#### What to do:
Look below for the line holding "ATOM 29 C C" and the line holding "ATOM 44 C CA". Transcribe exactly those lines and all lines between them, nothing more.

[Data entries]
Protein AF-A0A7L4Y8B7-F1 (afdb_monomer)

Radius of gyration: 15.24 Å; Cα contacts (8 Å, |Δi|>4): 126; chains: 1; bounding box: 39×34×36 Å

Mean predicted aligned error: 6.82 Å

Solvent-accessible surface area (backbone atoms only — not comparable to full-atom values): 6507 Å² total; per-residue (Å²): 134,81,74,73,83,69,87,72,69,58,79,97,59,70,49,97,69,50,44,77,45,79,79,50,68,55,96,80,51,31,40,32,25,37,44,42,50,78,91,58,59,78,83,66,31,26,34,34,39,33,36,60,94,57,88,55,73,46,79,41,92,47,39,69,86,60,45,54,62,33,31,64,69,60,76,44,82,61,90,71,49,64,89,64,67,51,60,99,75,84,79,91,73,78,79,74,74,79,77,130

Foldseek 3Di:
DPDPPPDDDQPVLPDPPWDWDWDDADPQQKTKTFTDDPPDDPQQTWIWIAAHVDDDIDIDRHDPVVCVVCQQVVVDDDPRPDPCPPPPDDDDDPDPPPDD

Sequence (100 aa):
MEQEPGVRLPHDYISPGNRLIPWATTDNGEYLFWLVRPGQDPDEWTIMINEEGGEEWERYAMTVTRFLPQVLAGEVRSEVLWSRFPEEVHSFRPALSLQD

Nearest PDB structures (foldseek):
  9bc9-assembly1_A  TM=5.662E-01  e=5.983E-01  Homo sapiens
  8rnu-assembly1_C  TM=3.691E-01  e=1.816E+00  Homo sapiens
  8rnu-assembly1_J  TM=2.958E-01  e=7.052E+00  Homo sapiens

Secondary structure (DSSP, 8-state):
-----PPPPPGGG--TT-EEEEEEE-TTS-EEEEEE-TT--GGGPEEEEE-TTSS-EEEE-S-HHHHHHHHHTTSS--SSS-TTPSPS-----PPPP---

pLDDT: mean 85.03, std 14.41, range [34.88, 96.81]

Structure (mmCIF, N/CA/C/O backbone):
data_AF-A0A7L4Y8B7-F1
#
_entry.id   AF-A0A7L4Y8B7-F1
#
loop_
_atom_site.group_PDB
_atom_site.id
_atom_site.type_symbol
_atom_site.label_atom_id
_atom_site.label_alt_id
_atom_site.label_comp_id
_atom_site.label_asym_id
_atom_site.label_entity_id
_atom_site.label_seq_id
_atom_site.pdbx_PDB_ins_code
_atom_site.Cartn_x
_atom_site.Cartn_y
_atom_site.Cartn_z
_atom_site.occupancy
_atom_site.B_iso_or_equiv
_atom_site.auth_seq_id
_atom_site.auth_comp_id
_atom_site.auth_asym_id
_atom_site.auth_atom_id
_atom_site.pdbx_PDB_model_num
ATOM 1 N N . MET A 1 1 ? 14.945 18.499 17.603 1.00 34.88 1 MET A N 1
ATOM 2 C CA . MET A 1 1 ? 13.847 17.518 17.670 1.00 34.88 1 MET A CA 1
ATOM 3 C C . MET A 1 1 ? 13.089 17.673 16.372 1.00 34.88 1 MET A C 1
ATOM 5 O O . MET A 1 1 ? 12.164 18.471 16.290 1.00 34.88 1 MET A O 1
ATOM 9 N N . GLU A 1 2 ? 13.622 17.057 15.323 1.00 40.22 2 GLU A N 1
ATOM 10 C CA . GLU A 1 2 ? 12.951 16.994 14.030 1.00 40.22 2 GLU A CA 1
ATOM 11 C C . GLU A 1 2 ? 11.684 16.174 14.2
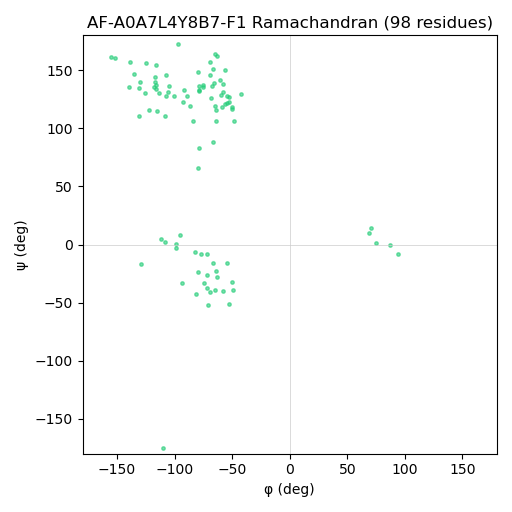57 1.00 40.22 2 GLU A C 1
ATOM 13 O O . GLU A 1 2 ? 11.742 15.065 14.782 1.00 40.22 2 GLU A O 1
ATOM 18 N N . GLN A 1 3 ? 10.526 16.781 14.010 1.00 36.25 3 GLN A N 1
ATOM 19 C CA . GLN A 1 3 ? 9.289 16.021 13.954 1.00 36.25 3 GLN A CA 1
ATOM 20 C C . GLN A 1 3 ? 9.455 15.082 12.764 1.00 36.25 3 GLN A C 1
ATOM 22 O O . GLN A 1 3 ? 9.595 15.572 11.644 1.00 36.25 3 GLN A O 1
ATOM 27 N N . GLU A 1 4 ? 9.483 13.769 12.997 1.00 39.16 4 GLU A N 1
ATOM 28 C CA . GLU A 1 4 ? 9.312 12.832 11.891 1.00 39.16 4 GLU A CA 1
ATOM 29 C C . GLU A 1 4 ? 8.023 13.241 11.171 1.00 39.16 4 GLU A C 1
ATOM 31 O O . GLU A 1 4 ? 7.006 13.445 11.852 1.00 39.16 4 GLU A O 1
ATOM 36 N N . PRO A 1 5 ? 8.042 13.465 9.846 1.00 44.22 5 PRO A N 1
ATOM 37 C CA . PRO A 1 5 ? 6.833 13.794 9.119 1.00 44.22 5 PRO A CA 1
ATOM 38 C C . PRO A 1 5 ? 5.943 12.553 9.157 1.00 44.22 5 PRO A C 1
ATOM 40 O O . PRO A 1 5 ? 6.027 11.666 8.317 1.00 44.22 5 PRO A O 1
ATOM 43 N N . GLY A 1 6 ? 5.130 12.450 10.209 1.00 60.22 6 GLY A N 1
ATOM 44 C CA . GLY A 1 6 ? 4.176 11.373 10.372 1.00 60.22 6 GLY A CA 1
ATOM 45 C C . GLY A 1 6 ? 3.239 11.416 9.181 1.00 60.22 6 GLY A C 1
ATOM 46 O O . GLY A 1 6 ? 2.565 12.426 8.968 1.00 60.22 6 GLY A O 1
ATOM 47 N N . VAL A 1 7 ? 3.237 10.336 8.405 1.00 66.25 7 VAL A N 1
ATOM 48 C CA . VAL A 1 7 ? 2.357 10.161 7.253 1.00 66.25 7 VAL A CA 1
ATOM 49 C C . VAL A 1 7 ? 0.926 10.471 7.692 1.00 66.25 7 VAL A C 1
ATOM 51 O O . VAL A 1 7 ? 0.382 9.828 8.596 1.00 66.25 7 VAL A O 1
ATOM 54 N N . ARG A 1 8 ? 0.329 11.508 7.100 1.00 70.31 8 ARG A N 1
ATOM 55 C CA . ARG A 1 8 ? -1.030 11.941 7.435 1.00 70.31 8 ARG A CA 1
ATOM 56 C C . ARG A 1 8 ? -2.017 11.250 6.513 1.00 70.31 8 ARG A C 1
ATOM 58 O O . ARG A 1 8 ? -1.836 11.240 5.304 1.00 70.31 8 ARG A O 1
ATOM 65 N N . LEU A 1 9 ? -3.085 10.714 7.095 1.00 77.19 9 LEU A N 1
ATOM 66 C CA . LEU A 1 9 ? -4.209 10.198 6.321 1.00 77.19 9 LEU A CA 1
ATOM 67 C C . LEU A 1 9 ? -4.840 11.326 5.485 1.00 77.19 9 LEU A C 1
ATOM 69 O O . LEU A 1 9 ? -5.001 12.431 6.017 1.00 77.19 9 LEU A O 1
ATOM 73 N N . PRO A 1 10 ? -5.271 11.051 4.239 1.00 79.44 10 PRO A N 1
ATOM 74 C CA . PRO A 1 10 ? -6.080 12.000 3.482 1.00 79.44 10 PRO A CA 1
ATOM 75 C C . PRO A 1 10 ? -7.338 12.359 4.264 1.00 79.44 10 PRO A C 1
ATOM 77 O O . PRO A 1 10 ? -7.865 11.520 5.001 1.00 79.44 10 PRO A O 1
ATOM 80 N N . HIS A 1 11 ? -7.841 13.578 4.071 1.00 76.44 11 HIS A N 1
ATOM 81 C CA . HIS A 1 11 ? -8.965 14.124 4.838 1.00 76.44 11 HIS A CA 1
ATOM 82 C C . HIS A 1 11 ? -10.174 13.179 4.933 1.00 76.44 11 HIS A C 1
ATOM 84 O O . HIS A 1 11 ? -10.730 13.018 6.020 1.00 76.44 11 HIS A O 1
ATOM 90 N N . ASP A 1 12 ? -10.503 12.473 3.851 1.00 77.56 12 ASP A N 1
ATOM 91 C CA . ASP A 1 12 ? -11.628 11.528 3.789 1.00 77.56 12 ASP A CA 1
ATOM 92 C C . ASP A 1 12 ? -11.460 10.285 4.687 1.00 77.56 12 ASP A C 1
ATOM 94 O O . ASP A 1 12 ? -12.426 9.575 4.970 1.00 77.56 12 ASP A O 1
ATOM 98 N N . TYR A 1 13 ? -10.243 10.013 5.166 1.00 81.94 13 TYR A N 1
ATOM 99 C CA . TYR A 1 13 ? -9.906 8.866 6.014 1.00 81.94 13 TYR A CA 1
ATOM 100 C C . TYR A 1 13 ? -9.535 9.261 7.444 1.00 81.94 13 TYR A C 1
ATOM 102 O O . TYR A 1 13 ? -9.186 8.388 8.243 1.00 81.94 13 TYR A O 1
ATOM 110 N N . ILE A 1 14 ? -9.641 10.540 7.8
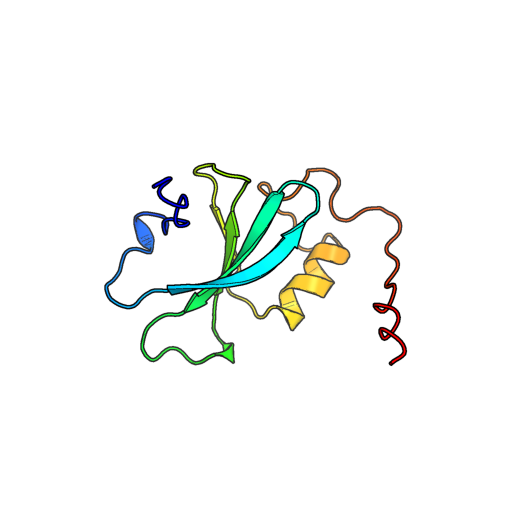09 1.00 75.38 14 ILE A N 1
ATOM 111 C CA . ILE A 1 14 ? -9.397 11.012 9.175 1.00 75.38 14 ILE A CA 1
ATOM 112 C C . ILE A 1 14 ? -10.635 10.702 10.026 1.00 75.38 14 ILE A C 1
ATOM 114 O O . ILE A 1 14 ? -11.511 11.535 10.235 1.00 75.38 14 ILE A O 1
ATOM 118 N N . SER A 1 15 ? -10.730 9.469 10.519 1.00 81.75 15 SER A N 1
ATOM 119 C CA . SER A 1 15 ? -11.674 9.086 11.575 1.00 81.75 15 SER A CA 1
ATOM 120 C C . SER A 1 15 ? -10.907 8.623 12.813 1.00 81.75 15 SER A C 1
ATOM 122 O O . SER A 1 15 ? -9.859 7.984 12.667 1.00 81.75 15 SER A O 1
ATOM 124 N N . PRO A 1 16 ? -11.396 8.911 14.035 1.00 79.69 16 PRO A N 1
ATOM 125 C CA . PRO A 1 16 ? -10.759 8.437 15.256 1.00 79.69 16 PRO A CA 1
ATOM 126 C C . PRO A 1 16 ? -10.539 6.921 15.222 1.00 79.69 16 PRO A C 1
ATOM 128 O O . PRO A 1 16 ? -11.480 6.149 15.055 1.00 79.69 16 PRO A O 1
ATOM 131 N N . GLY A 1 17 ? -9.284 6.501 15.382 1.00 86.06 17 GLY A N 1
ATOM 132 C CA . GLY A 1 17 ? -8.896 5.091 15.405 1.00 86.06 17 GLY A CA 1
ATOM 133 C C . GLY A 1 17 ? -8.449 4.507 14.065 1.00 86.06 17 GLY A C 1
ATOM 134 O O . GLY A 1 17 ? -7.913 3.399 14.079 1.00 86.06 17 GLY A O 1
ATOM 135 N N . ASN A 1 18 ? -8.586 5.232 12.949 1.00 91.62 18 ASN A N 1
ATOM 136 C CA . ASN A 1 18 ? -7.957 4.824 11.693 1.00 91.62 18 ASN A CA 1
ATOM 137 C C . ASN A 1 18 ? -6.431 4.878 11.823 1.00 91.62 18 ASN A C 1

#### Answer:
ATOM 29 C C . GLU A 1 4 ? 8.023 13.241 11.171 1.00 39.16 4 GLU A C 1
ATOM 31 O O . GLU A 1 4 ? 7.006 13.445 11.852 1.00 39.16 4 GLU A O 1
ATOM 36 N N . PRO A 1 5 ? 8.042 13.465 9.846 1.00 44.22 5 PRO A N 1
ATOM 37 C CA . PRO A 1 5 ? 6.833 13.794 9.119 1.00 44.22 5 PRO A CA 1
ATOM 38 C C . PRO A 1 5 ? 5.943 12.553 9.157 1.00 44.22 5 PRO A C 1
ATOM 40 O O . PRO A 1 5 ? 6.027 11.666 8.317 1.00 44.22 5 PRO A O 1
ATOM 43 N N . GLY A 1 6 ? 5.130 12.450 10.209 1.00 60.22 6 GLY A N 1
ATOM 44 C CA . GLY A 1 6 ? 4.176 11.373 10.372 1.00 60.22 6 GLY A CA 1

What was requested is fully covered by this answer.